Vonder Haar a souligné que la compréhension de l’impact de la santé intestinale sur la prise de décision n’est pas encore complète. Il est également important de noter qu’il ne s’agit pas d’un conseil médical et que les résultats n’ont pas encore été reproduits chez des sujets humains.
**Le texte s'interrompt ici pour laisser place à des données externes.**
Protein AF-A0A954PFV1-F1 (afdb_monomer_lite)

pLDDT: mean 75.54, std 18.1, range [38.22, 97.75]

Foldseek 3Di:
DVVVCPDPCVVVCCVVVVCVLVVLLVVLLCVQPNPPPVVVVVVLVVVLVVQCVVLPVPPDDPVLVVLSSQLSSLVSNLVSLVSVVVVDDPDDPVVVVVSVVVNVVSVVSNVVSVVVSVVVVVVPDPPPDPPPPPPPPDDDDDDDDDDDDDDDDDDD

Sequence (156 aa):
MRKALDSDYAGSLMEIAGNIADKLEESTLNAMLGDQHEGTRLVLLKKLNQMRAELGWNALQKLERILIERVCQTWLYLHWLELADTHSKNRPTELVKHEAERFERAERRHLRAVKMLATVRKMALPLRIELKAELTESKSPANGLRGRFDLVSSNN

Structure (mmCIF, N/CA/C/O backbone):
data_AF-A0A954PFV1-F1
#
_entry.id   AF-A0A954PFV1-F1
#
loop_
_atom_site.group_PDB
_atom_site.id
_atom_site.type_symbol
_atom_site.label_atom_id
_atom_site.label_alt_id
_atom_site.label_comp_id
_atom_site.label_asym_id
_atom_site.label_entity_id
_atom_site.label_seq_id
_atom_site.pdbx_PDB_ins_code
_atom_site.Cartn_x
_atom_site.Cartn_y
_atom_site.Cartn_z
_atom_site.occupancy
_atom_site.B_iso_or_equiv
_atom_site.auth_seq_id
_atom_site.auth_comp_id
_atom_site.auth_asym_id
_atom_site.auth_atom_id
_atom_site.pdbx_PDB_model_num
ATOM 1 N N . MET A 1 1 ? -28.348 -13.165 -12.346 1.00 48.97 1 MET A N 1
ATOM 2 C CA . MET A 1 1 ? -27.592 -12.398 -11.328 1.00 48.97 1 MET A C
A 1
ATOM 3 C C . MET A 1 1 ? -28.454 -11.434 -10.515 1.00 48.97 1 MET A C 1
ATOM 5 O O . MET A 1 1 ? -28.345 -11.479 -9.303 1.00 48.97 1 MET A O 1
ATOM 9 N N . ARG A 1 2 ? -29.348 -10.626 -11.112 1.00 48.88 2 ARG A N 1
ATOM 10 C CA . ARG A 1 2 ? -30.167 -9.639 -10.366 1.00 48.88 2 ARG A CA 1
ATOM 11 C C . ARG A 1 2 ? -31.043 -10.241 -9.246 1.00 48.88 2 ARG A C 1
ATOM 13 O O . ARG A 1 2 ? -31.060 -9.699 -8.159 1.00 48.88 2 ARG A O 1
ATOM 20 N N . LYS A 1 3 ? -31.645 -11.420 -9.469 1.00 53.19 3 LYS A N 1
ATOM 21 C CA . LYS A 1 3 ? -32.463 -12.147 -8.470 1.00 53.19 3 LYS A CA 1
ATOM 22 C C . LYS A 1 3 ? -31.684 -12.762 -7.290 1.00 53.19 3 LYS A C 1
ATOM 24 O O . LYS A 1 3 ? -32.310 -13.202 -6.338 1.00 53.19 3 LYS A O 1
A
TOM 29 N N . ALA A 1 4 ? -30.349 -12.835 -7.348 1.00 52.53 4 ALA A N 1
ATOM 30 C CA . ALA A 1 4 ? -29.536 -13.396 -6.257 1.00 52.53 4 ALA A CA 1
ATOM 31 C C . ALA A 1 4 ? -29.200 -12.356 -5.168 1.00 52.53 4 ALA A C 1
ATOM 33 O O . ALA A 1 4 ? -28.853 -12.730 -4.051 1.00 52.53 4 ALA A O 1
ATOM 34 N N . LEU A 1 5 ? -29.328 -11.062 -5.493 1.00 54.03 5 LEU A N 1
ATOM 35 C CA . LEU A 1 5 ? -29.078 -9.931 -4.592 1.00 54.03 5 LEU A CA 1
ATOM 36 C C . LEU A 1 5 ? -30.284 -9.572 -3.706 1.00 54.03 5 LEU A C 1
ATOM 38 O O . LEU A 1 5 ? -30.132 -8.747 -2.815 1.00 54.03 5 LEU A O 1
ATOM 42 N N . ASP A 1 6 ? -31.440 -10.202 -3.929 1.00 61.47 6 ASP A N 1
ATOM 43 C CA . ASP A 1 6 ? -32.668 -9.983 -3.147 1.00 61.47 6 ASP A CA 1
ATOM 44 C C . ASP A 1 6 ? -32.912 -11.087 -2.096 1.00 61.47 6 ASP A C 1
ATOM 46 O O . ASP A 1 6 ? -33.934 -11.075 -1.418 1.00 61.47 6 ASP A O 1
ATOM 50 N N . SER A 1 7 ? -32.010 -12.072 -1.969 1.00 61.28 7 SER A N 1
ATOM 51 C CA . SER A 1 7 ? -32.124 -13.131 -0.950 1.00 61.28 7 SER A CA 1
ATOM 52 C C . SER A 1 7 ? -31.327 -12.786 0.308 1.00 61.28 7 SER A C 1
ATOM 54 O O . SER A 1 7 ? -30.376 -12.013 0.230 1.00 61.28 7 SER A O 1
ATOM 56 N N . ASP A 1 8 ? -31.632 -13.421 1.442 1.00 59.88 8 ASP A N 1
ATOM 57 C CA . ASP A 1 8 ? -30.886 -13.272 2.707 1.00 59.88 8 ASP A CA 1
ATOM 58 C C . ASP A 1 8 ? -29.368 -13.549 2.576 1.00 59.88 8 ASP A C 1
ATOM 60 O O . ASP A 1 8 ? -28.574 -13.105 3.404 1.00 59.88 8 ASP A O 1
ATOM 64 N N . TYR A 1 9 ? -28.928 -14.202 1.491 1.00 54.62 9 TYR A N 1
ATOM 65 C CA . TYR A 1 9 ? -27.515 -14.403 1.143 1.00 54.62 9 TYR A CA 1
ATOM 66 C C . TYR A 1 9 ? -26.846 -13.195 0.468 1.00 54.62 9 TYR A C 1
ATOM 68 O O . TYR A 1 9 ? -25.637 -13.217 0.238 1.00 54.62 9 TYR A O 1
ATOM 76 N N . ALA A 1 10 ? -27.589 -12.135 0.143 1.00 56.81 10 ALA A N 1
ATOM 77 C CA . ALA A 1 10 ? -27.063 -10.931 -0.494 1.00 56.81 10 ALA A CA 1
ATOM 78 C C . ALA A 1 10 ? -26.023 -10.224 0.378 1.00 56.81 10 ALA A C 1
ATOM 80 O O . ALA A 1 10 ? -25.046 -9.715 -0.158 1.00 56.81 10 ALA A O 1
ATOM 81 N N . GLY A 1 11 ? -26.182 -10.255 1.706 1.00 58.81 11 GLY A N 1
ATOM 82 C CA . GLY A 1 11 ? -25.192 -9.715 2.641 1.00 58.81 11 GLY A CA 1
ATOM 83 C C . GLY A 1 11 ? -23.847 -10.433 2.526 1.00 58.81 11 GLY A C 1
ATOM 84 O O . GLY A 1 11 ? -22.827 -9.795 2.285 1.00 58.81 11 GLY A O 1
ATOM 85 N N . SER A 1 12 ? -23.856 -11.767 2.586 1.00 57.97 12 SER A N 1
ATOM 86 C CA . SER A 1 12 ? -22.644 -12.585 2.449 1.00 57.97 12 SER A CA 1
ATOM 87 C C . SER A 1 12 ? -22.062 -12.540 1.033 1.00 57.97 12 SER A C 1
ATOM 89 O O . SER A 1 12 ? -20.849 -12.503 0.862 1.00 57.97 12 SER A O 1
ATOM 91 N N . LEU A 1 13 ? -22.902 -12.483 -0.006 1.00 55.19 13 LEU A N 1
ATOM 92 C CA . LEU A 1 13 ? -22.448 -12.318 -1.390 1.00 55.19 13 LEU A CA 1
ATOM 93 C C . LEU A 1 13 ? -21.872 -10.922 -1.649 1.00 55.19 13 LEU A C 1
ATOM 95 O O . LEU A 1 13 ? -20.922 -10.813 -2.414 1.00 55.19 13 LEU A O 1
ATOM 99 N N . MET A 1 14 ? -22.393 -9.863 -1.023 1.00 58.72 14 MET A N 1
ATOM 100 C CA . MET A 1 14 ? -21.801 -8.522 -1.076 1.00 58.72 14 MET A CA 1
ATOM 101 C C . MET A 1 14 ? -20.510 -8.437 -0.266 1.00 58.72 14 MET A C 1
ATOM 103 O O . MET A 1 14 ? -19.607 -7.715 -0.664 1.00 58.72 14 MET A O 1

Cependant, certains experts suggèrent que la santé intestinale et son lien avec les comportements impulsifs devraient être explorés davantage, en particulier dans le contexte des lésions cérébrales. Un sceptique pourrait faire valoir que bien que l’étude fournisse des preuves intéressantes, les résultats sur les rats ne se traduisent pas toujours directement chez les humains. Ainsi, des recherches supplémentaires sont nécessaires pour déterminer si ces résultats peuvent être appliqués à la gestion des comportements impulsifs chez l’homme.
D’un autre point de vue, d’autres scientifiques peuvent estimer que cette découverte ouvre de nouvelles voies pour comprendre comment les facteurs biologiques influencent les comportements complexes et souvent destructeurs. En mettant l’accent sur la santé intestinale, de nouvelles thérapies pourraient être développées pour lutter contre divers troubles liés à l’impulsivité, avec le jeu problématique en tête de liste.
Cette recherche innovante soulève donc plus de questions qu’elle n’apporte de réponses définitives, mais elle lance un débat essentiel sur l’interconnexion entre santé physique et comportements mentaux. Les résultats de cette étude alimenteront probablement des discussions futures et encourageront de nouvelles enquêtes sur la façon dont les prébiotiques peuvent potentiellement transformer des aspects de la santé mentale humaine.

Luc Lemaire est un blogueur passionné qui adore écrire sur les casinos et l’industrie du jeu. Joueur à temps partiel depuis plusieurs années, il est fasciné par la psychologie du jeu.